In other conditions, such as in cancer therapy, epigenetic mediators, modifiers, or modulators are successfully used for their proapoptotic effect, and, in addition, the anti-inflammatory/immune-suppressive nature of inhibitors of DNMTs, HDACs, and bromodomain-containing proteins (BETs) indicates the potential use in the treatment of many other chronic diseases [73,74]. However, their use in the treatment of periodontitis, even if in much lower doses, is hypothetical, and limited by toxicity and side effects, such as thrombocytopenia, neutropenia, fatigue, and diarrhea [11].
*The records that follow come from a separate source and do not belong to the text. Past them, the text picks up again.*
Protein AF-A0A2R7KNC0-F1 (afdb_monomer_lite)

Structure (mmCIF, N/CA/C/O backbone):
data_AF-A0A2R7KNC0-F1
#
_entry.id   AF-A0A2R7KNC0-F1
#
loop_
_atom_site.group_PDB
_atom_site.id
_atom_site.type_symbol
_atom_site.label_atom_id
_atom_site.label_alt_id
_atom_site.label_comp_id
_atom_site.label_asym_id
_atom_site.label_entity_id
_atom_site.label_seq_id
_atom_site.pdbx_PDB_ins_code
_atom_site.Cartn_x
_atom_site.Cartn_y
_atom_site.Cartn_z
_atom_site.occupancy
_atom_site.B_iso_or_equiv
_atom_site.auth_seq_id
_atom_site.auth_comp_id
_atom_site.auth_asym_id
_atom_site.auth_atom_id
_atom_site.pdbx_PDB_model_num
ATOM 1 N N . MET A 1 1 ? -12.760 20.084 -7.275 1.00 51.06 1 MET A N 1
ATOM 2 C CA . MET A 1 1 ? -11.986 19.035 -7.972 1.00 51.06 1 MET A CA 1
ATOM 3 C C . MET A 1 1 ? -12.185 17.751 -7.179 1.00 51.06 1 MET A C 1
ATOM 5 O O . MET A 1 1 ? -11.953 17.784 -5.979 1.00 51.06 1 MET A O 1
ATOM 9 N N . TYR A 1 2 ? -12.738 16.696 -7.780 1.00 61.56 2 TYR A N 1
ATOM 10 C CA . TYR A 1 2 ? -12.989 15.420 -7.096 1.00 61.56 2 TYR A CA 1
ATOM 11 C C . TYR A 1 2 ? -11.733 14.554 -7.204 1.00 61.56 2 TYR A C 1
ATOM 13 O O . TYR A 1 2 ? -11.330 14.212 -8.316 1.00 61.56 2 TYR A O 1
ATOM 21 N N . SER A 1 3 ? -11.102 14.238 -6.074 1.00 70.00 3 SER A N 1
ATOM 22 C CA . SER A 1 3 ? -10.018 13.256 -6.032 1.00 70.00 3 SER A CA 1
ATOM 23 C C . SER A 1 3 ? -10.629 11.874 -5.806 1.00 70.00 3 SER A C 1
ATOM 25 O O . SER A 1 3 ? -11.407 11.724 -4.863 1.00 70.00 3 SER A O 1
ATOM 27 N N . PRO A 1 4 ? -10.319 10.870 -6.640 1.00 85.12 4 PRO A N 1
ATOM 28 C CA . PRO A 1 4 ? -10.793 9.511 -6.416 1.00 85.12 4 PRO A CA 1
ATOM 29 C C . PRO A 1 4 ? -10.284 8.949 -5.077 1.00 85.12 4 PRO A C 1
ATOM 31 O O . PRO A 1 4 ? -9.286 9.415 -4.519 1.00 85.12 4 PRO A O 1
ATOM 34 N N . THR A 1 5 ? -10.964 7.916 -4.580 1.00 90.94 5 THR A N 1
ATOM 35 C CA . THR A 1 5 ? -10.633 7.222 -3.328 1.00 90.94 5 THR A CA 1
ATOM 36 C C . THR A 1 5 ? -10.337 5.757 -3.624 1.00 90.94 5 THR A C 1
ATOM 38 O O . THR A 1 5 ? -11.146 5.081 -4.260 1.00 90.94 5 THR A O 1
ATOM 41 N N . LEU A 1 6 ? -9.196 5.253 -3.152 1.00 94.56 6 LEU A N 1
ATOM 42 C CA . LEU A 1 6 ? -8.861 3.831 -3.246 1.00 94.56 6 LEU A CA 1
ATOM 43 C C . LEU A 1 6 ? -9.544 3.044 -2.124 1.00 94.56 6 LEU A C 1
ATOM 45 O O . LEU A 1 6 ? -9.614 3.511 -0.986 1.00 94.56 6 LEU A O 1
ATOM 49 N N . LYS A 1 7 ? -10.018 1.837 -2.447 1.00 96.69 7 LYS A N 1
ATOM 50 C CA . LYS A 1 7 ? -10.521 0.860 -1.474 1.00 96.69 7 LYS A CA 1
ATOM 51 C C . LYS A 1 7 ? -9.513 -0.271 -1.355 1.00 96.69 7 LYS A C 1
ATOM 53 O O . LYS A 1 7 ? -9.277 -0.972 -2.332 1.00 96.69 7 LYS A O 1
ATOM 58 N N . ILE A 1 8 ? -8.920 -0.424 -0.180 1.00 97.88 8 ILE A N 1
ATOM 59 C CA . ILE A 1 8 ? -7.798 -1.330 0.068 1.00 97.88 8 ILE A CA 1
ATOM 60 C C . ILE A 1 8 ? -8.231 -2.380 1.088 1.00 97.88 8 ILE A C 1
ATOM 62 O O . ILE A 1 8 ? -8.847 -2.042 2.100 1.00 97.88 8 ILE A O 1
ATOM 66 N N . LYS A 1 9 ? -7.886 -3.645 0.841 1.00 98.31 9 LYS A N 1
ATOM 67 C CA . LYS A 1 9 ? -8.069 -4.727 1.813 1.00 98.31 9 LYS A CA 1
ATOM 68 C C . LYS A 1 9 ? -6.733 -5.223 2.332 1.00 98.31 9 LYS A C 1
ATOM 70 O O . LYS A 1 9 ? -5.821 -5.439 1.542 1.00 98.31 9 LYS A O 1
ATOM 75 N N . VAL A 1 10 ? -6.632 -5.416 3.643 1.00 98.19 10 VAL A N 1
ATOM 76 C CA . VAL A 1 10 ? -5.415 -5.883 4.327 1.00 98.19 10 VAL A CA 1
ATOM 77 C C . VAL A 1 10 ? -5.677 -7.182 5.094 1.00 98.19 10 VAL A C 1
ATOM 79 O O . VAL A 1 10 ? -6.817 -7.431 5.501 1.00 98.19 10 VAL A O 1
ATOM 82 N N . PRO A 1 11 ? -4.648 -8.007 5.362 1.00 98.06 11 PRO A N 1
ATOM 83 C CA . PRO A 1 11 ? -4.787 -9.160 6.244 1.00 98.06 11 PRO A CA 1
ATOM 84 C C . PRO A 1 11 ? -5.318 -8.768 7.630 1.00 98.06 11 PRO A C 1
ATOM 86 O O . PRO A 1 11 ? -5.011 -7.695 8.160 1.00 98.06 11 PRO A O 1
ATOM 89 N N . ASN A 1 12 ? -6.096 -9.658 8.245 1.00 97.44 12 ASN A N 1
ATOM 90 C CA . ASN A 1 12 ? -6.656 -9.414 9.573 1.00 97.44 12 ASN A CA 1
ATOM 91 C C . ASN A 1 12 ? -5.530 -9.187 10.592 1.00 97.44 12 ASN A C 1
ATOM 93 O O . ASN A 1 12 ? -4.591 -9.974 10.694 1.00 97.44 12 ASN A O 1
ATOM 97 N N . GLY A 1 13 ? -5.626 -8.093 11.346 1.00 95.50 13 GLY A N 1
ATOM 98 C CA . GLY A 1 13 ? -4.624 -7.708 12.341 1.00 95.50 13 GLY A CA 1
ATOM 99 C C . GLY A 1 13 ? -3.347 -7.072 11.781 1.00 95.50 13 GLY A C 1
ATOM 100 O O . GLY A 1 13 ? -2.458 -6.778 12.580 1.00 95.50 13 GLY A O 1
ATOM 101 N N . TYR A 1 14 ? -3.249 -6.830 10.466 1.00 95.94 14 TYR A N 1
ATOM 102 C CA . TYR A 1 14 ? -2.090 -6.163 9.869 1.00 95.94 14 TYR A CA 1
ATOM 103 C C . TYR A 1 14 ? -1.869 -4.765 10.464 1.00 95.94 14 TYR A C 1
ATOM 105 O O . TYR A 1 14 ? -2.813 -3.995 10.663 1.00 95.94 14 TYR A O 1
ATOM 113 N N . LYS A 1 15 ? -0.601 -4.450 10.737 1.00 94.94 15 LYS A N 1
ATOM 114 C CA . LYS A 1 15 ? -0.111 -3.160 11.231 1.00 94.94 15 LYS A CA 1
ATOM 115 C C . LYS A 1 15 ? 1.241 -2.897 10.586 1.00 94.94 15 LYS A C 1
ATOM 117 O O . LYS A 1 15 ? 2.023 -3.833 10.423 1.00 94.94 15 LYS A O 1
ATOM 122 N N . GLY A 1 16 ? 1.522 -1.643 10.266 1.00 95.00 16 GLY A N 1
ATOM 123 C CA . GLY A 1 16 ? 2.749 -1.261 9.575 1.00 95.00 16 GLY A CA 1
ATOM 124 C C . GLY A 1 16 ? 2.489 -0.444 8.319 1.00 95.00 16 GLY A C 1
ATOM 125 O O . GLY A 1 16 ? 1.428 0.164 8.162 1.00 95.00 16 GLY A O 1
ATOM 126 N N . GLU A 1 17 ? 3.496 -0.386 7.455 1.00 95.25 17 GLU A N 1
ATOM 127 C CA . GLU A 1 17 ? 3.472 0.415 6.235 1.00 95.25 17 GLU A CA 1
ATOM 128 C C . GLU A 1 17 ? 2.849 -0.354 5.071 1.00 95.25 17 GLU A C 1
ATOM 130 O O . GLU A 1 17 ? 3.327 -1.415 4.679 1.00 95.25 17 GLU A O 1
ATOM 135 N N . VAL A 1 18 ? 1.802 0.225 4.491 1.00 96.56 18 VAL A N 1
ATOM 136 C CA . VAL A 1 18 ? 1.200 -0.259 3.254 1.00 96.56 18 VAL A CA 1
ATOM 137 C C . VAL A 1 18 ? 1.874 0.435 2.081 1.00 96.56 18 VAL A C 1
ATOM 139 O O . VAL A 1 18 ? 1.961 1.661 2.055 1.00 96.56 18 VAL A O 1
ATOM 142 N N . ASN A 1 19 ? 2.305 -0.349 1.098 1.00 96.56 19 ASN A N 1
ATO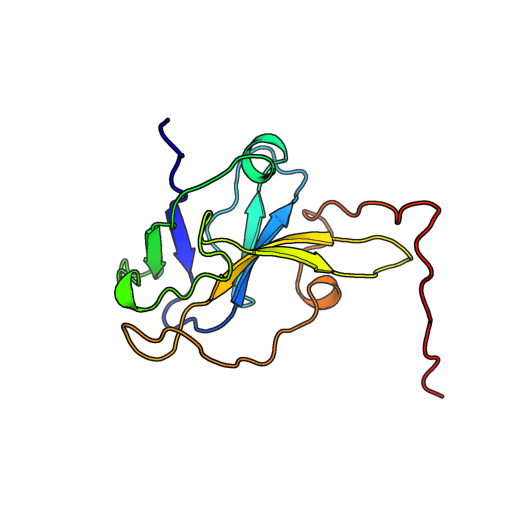M 143 C CA . ASN A 1 19 ? 2.997 0.108 -0.097 1.00 96.56 19 ASN A CA 1
ATOM 144 C C . ASN A 1 19 ? 2.224 -0.316 -1.346 1.00 96.56 19 ASN A C 1
ATOM 146 O O . ASN A 1 19 ? 2.114 -1.501 -1.649 1.00 96.56 19 ASN A O 1
ATOM 150 N N . LEU A 1 20 ? 1.702 0.657 -2.088 1.00 97.25 20 LEU A N 1
ATOM 151 C CA . LEU A 1 20 ? 1.058 0.451 -3.382 1.00 97.25 20 LEU A CA 1
ATOM 152 C C . LEU A 1 20 ? 2.082 0.708 -4.489 1.00 97.25 20 LEU A C 1
ATOM 154 O O . LEU A 1 20 ? 2.442 1.853 -4.765 1.00 97.25 20 LEU A O 1
ATOM 158 N N . VAL A 1 21 ? 2.598 -0.369 -5.069 1.00 97.06 21 VAL A N 1
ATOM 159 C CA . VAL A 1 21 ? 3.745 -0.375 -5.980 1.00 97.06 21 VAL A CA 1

3.1. Natural Potential Epigenetic Modulators in Chronic Disease

In this context, plant-based epigenetic modulators offer several advantages. Besides their lower toxicity, they possess multipotent properties, including antioxidant effects from compounds such as vitamins and polyphenols. Certain active principles also inhibit DNA methyltransferases (DNMTs), such as (–)-epigallocatechin-3-gallate (from Camellia sinensis), curcumin (from Curcuma longa), and quercetin, a dietary flavonoid found in many fruits and vegetables. Additionally, resveratrol—present in grapes, berries, soybeans, pomegranates, and peanuts—is produced by spermatophytes in response to injury and has notable epigenetic effects. Other compounds, such as genistein (from Genista tinctoria and Glycine max) and boswellic acids (from Boswellia serrata), promote the generation of S-adenosyl methionine (SAM) due to their folic acid content, which enhances Nrf2 expression by demethylating its promoter. Furthermore, several plant-derived histone deacetylase (HDAC) inhibitors contribute to epigenetic regulation. These include trichostatin A (from Streptomyces hygroscopicus), depudecin (from Alternaria brassicicola), and diallyl disulfide (from the Allium genus) [75,76].
These natural compounds not only modulate epigenetic mechanisms but also exhibit anti-inflammatory, antioxidant, and anticancer properties, making them promising candidates for therapeutic applications. For instance, curcumin has been identified as a highly potent HDAC inhibitor which is more efficacious than well-characterized HDAC inhibitors like valproic acid and sodium butyrate. Similarly, resveratrol and genistein have been shown to influence DNA methylation and histone modifications, thereby regulating the gene expression involved in various pathological conditions. The multifaceted actions of these phytochemicals underscore their potential as safer alternatives to synthetic epigenetic drugs, warranting further research into their mechanisms and therapeutic efficacy [77,78,79].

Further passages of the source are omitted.